_Excerpted data_
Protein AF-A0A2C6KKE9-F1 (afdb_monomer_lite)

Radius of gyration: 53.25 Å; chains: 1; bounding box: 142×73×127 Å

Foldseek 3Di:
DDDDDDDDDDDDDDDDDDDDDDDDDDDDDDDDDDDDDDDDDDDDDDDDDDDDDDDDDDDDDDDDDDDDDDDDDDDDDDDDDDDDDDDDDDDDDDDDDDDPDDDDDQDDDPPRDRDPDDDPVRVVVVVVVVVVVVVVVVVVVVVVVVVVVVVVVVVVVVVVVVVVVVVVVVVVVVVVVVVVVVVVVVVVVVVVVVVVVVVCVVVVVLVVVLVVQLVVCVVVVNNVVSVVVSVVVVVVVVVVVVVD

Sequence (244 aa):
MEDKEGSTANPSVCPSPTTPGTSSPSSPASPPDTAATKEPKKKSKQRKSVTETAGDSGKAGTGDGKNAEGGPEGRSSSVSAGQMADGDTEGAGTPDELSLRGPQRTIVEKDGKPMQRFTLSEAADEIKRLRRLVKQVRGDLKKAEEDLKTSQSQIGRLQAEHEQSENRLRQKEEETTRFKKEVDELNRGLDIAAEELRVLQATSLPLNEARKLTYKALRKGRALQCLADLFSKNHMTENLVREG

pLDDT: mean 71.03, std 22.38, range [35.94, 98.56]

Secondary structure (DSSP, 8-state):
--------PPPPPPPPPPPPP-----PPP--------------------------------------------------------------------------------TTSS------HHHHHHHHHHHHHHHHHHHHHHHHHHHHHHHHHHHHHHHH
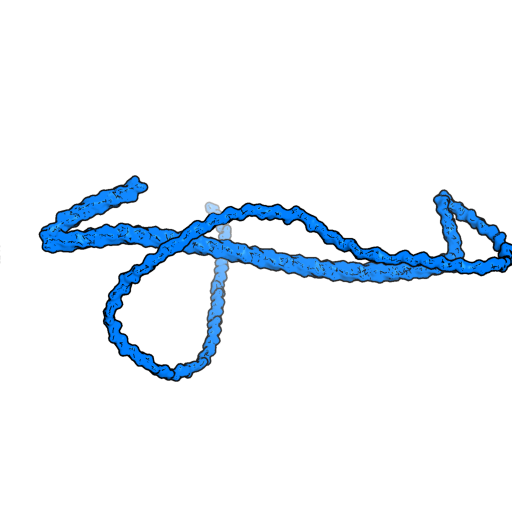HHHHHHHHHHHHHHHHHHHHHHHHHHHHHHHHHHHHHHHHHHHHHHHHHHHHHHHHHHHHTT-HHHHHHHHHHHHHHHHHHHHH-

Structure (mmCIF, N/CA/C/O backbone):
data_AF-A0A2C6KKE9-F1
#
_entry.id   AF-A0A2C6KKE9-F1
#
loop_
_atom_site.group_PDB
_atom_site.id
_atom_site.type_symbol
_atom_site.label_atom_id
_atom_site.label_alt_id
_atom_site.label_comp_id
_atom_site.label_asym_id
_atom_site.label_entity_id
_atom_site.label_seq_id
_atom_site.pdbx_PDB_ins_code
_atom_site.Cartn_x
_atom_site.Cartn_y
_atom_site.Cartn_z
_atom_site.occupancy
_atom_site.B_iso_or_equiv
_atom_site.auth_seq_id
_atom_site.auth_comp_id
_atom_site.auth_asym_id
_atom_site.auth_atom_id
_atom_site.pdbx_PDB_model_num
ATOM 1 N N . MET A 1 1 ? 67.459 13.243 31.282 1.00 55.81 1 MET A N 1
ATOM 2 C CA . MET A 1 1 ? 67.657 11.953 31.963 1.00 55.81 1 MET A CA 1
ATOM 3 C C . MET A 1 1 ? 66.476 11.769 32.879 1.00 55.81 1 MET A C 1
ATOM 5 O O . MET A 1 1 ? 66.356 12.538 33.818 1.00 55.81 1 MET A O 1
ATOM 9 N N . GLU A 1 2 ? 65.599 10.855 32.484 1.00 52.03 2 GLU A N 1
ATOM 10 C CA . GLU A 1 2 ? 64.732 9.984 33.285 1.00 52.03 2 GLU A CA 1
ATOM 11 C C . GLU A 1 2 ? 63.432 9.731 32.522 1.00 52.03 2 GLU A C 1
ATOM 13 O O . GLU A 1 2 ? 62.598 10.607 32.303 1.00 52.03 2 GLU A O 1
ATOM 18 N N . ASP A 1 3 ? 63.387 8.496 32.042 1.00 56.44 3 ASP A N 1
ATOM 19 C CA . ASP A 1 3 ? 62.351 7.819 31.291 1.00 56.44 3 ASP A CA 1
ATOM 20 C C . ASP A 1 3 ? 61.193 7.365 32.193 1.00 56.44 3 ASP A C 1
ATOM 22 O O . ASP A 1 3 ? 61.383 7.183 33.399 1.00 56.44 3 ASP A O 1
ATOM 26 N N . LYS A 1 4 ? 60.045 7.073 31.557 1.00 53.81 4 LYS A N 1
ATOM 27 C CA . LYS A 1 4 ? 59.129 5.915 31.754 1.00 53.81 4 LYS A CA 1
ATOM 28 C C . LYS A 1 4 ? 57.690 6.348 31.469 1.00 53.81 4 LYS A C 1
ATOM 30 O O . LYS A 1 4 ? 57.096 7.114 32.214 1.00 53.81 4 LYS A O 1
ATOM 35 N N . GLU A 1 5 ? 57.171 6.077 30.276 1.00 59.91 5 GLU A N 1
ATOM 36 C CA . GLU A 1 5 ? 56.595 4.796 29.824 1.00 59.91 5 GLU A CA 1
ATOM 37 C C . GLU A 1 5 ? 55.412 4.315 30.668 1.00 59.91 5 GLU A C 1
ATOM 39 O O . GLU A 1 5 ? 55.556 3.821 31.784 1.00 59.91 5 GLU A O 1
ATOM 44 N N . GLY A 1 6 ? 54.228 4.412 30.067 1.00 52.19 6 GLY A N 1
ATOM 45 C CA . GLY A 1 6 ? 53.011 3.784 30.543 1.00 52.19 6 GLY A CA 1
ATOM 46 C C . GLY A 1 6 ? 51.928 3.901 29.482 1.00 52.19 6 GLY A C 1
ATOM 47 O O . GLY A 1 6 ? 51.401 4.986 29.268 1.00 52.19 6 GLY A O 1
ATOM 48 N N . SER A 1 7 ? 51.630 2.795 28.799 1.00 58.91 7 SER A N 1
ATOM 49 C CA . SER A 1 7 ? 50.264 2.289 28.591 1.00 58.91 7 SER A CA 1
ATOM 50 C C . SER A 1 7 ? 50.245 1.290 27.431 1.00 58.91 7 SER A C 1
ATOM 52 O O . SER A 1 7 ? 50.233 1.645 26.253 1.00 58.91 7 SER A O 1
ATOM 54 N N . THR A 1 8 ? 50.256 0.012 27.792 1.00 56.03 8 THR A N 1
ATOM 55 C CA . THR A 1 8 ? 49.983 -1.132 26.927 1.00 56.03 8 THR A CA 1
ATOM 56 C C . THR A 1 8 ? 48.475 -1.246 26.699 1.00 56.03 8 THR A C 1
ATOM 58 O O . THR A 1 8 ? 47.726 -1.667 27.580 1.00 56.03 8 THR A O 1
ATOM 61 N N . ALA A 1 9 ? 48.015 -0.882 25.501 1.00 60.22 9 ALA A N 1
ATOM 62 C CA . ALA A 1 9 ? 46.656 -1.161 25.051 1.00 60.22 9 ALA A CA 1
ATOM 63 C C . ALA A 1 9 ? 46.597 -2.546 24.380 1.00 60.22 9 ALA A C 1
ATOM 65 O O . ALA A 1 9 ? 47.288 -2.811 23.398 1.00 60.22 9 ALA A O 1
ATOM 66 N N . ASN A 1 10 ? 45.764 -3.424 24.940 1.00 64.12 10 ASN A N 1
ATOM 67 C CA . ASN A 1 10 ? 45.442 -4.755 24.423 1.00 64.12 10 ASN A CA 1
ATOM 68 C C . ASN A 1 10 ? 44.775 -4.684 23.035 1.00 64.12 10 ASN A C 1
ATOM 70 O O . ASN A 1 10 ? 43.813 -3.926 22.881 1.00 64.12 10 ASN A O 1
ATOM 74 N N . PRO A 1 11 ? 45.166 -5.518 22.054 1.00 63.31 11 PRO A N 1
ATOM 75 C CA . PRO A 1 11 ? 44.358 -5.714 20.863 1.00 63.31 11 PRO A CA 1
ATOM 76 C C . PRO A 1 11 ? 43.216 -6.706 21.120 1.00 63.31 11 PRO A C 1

_Assignment_
Reproduce all entries exactly. Pictures do not belong in the copy.

_Solved problem_
Protein AF-A0A2C6KKE9-F1 (afdb_monomer_lite)

Radius of gyration: 53.25 Å; chains: 1; bounding box: 142×73×127 Å

Foldseek 3Di:
DDDDDDDDDDDDDDDDDDDDDDDDDDDDDDDDDDDDDDDDDDDDDDDDDDDDDDDDDDDDDDDDDDDDDDDDDDDDDDDDDDDDDDDDDDDDDDDDDDDPDDDDDQDDDPPRDRDPDDDPVRVVVVVVVVVVVVVVVVVVVVVVVVVVVVVVVVVVVVVVVVVVVVVVVVVVVVVVVVVVVVVVVVVVVVVVVVVVVVVCVVVVVLVVVLVVQLVVCVVVVNNVVSVVVSVVVVVVVVVVVVVD

Sequence (244 aa):
MEDKEGSTANPSVCPSPTTPGTSSPSSPASPPDTAATKEPKKKSKQRKSVTETAGDSGKAGTGDGKNAEGGPEGRSSSVSAGQMADGDTEGAGTPDELSLRGPQRTIVEKDGKPMQRFTLSEAADEIKRLRRLVKQVRGDLKKAEEDLKTSQSQIGRLQAEHEQSENRLRQKEEETTRFKKEVDELNRGLDIAAEELRVLQATSLPLNEARKLTYKALRKGRALQCLADLFSKNHMTENLVREG

pLDDT: mean 71.03, std 22.38, range [35.94, 98.56]

Secondary structure (DSSP, 8-state):
--------PPPPPPPPPPPPP-----PPP--------------------------------------------------------------------------------TTSS------HHHHHHHHHHHHHHHHHHHHHHHHHHHHHHHHHHHHHHHH
HHHHHHHHHHHHHHHHHHHHHHHHHHHHHHHHHHHHHHHHHHHHHHHHHHHHHHHHHHHHTT-HHHHHHHHHHHHHHHHHHHHH-

Structure (mmCIF, N/CA/C/O backbone):
data_AF-A0A2C6KKE9-F1
#
_entry.id   AF-A0A2C6KKE9-F1
#
loop_
_atom_site.group_PDB
_atom_site.id
_atom_site.type_symbol
_atom_site.label_atom_id
_atom_site.label_alt_id
_atom_site.label_comp_id
_atom_site.label_asym_id
_atom_site.label_entity_id
_atom_site.label_seq_id
_atom_site.pdbx_PDB_ins_code
_atom_site.Cartn_x
_atom_site.Cartn_y
_atom_site.Cartn_z
_atom_site.occupancy
_atom_site.B_iso_or_equiv
_atom_site.auth_seq_id
_atom_site.auth_comp_id
_atom_site.auth_asym_id
_atom_site.auth_atom_id
_atom_site.pdbx_PDB_model_num
ATOM 1 N N . MET A 1 1 ? 67.459 13.243 31.282 1.00 55.81 1 MET A N 1
ATOM 2 C CA . MET A 1 1 ? 67.657 11.953 31.963 1.00 55.81 1 MET A CA 1
ATOM 3 C C . MET A 1 1 ? 66.476 11.769 32.879 1.00 55.81 1 MET A C 1
ATOM 5 O O . MET A 1 1 ? 66.356 12.538 33.818 1.00 55.81 1 MET A O 1
ATOM 9 N N . GLU A 1 2 ? 65.599 10.855 32.484 1.00 52.03 2 GLU A N 1
ATOM 10 C CA . GLU A 1 2 ? 64.732 9.984 33.285 1.00 52.03 2 GLU A CA 1
ATOM 11 C C . GLU A 1 2 ? 63.432 9.731 32.522 1.00 52.03 2 GLU A C 1
ATOM 13 O O . GLU A 1 2 ? 62.598 10.607 32.303 1.00 52.03 2 GLU A O 1
ATOM 18 N N . ASP A 1 3 ? 63.387 8.496 32.042 1.00 56.44 3 ASP A N 1
ATOM 19 C CA . ASP A 1 3 ? 62.351 7.819 31.291 1.00 56.44 3 ASP A CA 1
ATOM 20 C C . ASP A 1 3 ? 61.193 7.365 32.193 1.00 56.44 3 ASP A C 1
ATOM 22 O O . ASP A 1 3 ? 61.383 7.183 33.399 1.00 56.44 3 ASP A O 1
ATOM 26 N N . LYS A 1 4 ? 60.045 7.073 31.557 1.00 53.81 4 LYS A N 1
ATOM 27 C CA . LYS A 1 4 ? 59.129 5.915 31.754 1.00 53.81 4 LYS A CA 1
ATOM 28 C C . LYS A 1 4 ? 57.690 6.348 31.469 1.00 53.81 4 LYS A C 1
ATOM 30 O O . LYS A 1 4 ? 57.096 7.114 32.214 1.00 53.81 4 LYS A O 1
ATOM 35 N N . GLU A 1 5 ? 57.171 6.077 30.276 1.00 59.91 5 GLU A N 1
ATOM 36 C CA . GLU A 1 5 ? 56.595 4.796 29.824 1.00 59.91 5 GLU A CA 1
ATOM 37 C C . GLU A 1 5 ? 55.412 4.315 30.668 1.00 59.91 5 GLU A C 1
ATOM 39 O O . GLU A 1 5 ? 55.556 3.821 31.784 1.00 59.91 5 GLU A O 1
ATOM 44 N N . GLY A 1 6 ? 54.228 4.412 30.067 1.00 52.19 6 GLY A N 1
ATOM 45 C CA . GLY A 1 6 ? 53.011 3.784 30.543 1.00 52.19 6 GLY A CA 1
ATOM 46 C C . GLY A 1 6 ? 51.928 3.901 29.482 1.00 52.19 6 GLY A C 1
ATOM 47 O O . GLY A 1 6 ? 51.401 4.986 29.268 1.00 52.19 6 GLY A O 1
ATOM 48 N N . SER A 1 7 ? 51.630 2.795 28.799 1.00 58.91 7 SER A N 1
ATOM 49 C CA . SER A 1 7 ? 50.264 2.289 28.591 1.00 58.91 7 SER A CA 1
ATOM 50 C C . SER A 1 7 ? 50.245 1.290 27.431 1.00 58.91 7 SER A C 1
ATOM 52 O O . SER A 1 7 ? 50.233 1.645 26.253 1.00 58.91 7 SER A O 1
ATOM 54 N N . THR A 1 8 ? 50.256 0.012 27.792 1.00 56.03 8 THR A N 1
ATOM 55 C CA . THR A 1 8 ? 49.983 -1.132 26.927 1.00 56.03 8 THR A CA 1
ATOM 56 C C . THR A 1 8 ? 48.475 -1.246 26.699 1.00 56.03 8 THR A C 1
ATOM 58 O O . THR A 1 8 ? 47.726 -1.667 27.580 1.00 56.03 8 THR A O 1
ATOM 61 N N . ALA A 1 9 ? 48.015 -0.882 25.501 1.00 60.22 9 ALA A N 1
ATOM 62 C CA . ALA A 1 9 ? 46.656 -1.161 25.051 1.00 60.22 9 ALA A CA 1
ATOM 63 C C . ALA A 1 9 ? 46.597 -2.546 24.380 1.00 60.22 9 ALA A C 1
ATOM 65 O O . ALA A 1 9 ? 47.288 -2.811 23.398 1.00 60.22 9 ALA A O 1
ATOM 66 N N . ASN A 1 10 ? 45.764 -3.424 24.940 1.00 64.12 10 ASN A N 1
ATOM 67 C CA . ASN A 1 10 ? 45.442 -4.755 24.423 1.00 64.12 10 ASN A CA 1
ATOM 68 C C . ASN A 1 10 ? 44.775 -4.684 23.035 1.00 64.12 10 ASN A C 1
ATOM 70 O O . ASN A 1 10 ? 43.813 -3.926 22.881 1.00 64.12 10 ASN A O 1
ATOM 74 N N . PRO A 1 11 ? 45.166 -5.518 22.054 1.00 63.31 11 PRO A N 1
ATOM 75 C CA . PRO A 1 11 ? 44.358 -5.714 20.863 1.00 63.31 11 PRO A CA 1
ATOM 76 C C . PRO A 1 11 ? 43.216 -6.706 21.120 1.00 63.31 11 PRO A C 1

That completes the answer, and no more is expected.